Lovins received a 1993 Nissan Award for an article on the Hypercar. The Lindbergh Foundation recognized her with the 1999 Lindbergh Award for "outstanding achievements in energy and environmental practice and policy." Lovins received a Leadership in Business Award at the Natural Business Conference in June 2001 for her work in the lifestyles of health and sustainability (LOHAS) industry.

She received Loyola Law School’s Alumni Association Board of Governors Recognition Award in 2000. The following year, Lovins and her Natural Capitalism co-authors were recognized with a Shingo Prize for manufacturing research. In 2005, she received the Distinguished Alumni Award of Pitzer College.

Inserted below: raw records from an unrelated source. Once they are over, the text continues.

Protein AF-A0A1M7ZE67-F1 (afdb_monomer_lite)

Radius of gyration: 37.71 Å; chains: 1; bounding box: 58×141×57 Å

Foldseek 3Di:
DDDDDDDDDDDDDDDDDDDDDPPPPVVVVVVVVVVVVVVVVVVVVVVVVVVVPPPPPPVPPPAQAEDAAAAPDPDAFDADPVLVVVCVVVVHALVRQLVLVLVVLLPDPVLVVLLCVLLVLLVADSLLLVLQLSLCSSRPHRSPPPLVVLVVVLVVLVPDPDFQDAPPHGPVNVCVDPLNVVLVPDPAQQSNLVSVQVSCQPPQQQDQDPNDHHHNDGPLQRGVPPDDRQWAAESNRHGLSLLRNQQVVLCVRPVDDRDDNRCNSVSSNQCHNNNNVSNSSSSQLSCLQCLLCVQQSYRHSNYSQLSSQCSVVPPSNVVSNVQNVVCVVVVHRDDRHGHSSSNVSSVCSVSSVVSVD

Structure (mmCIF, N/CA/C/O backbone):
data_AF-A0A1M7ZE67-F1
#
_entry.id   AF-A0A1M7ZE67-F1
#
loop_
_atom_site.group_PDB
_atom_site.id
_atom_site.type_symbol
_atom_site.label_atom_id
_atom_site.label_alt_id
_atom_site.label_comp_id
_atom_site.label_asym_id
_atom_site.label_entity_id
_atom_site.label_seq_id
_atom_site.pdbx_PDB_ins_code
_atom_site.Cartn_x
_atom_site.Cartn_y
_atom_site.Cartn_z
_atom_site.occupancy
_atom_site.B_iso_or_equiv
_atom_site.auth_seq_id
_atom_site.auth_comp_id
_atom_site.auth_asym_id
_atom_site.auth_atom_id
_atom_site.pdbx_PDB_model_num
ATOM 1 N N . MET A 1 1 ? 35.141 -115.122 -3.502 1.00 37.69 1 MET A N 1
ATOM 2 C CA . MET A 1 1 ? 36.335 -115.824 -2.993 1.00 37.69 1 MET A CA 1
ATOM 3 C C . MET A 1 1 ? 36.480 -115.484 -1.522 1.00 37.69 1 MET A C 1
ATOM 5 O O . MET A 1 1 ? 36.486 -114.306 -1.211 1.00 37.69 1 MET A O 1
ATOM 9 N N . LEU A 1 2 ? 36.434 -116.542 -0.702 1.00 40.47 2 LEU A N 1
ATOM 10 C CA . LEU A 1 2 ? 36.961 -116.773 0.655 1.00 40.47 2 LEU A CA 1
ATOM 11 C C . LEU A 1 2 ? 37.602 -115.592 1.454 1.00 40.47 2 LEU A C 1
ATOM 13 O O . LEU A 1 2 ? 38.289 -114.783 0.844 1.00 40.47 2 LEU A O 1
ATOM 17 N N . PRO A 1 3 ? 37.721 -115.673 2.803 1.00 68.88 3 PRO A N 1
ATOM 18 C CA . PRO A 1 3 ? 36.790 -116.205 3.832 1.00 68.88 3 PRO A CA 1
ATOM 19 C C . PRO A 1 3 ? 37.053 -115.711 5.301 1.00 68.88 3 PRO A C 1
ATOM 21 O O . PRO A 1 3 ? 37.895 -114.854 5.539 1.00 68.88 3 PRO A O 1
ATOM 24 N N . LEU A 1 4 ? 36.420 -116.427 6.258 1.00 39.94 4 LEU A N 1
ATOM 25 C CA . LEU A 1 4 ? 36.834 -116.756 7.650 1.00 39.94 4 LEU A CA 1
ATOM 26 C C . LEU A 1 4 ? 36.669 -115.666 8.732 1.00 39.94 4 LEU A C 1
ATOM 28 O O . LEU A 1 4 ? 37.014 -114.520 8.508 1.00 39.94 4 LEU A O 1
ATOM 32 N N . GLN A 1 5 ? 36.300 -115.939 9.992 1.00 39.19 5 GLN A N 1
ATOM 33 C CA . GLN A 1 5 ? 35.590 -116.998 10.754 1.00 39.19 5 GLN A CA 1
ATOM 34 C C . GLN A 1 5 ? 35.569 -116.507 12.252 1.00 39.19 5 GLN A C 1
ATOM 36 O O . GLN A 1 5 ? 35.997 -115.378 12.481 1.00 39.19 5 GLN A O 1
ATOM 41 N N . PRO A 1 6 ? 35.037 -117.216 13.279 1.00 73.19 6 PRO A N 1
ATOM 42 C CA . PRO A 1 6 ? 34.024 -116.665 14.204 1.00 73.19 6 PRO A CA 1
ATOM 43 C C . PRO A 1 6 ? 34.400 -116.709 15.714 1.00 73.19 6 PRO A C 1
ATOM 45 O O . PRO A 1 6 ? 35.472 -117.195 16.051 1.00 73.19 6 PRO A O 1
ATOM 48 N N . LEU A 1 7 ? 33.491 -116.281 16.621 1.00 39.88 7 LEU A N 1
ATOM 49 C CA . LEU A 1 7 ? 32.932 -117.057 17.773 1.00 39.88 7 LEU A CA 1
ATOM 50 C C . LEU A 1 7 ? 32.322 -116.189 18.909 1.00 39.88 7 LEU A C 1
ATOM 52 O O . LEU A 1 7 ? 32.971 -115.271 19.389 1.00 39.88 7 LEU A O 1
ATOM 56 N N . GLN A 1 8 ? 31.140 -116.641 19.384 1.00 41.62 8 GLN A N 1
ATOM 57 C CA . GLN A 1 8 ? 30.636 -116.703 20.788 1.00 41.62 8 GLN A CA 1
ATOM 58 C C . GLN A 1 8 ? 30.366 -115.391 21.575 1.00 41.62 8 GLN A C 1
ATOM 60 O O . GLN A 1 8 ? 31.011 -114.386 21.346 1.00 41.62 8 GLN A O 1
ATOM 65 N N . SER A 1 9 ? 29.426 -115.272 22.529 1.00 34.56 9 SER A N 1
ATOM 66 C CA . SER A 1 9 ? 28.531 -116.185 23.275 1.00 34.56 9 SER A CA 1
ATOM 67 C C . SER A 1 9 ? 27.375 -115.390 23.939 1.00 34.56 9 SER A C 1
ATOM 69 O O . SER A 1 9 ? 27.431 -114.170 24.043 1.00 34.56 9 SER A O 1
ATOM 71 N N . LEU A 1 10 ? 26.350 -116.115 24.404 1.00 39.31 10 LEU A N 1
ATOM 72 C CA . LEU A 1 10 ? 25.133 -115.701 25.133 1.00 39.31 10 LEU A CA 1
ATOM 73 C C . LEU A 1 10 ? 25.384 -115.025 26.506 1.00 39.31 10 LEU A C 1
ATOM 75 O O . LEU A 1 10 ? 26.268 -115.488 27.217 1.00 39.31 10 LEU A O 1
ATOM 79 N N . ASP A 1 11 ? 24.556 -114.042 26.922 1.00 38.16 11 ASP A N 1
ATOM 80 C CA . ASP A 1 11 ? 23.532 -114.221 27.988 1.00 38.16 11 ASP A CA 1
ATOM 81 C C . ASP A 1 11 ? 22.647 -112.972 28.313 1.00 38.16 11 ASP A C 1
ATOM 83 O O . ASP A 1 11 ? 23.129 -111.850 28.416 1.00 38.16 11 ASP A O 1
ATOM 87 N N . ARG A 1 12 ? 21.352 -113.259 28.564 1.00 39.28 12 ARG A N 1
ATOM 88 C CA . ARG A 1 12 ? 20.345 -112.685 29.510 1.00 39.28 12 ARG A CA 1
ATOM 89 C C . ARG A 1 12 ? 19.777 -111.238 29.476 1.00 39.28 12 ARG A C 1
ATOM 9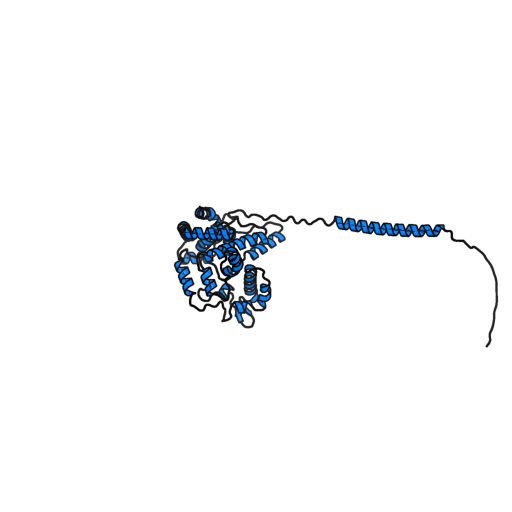1 O O . ARG A 1 12 ? 20.468 -110.248 29.656 1.00 39.28 12 ARG A O 1
ATOM 98 N N . ALA A 1 13 ? 18.428 -111.243 29.558 1.00 33.59 13 ALA A N 1
ATOM 99 C CA . ALA A 1 13 ? 17.512 -110.477 30.440 1.00 33.59 13 ALA A CA 1
ATOM 100 C C . ALA A 1 13 ? 16.529 -109.446 29.814 1.00 33.59 13 ALA A C 1
ATOM 102 O O . ALA A 1 13 ? 16.861 -108.301 29.539 1.00 33.59 13 ALA A O 1
ATOM 103 N N . ALA A 1 14 ? 15.281 -109.925 29.660 1.00 38.44 14 ALA A N 1
ATOM 104 C CA . ALA A 1 14 ? 13.939 -109.337 29.888 1.00 38.44 14 ALA A CA 1
ATOM 105 C C . ALA A 1 14 ? 13.839 -107.883 30.442 1.00 38.44 14 ALA A C 1
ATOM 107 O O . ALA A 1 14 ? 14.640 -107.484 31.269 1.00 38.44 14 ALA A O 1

Time magazine featured Lovins in 2000 as one of their "Heroes for the Planet".

==Personal life==
In 1979, Hunter married Amory Lovins. The couple separated in 1989 and divorced in 1999.

==Publications==
Lovins co-authored the following books:
- Energy/War, Breaking the Nuclear Link (1981)
- Brittle Power: Energy Strategy for National Security (1982)
- Least-Cost Energy: Solving the CO2 Problem (1981)
- The First Nuclear World War: A Strategy for Preventing Nuclear Wars and the Spread of Nuclear Weapons (1983)
- Energy Unbound: A Fable for America's Future (1986)
- Green Development: Green Development: Integrating Ecology and Real Estate (1998)
- Factor 4: Doubling Wealth - Halving Resource Use and Least Cost Energy with Ernst Ulrich von Weizsäcker (1998)
- Natural Capitalism: Creating the Next Industrial Revolution (1999)
- Climate Capitalism: Capitalism in the Age of Climate Change (2011)
- The Way Out: Kickstarting Capitalism to Save Our Economic Ass (2012)
- Creating a Lean and Green Business System: Techniques for Improving Profits and Sustainability (2013)
- A Finer Future: Creating an Economy in Service to Life with Stewart Wallis, Anders Wijkman, John B. Fullerton (2018)

Lovins has also written articles for Unreasonable Group's online hub focused on social entrepreneurship.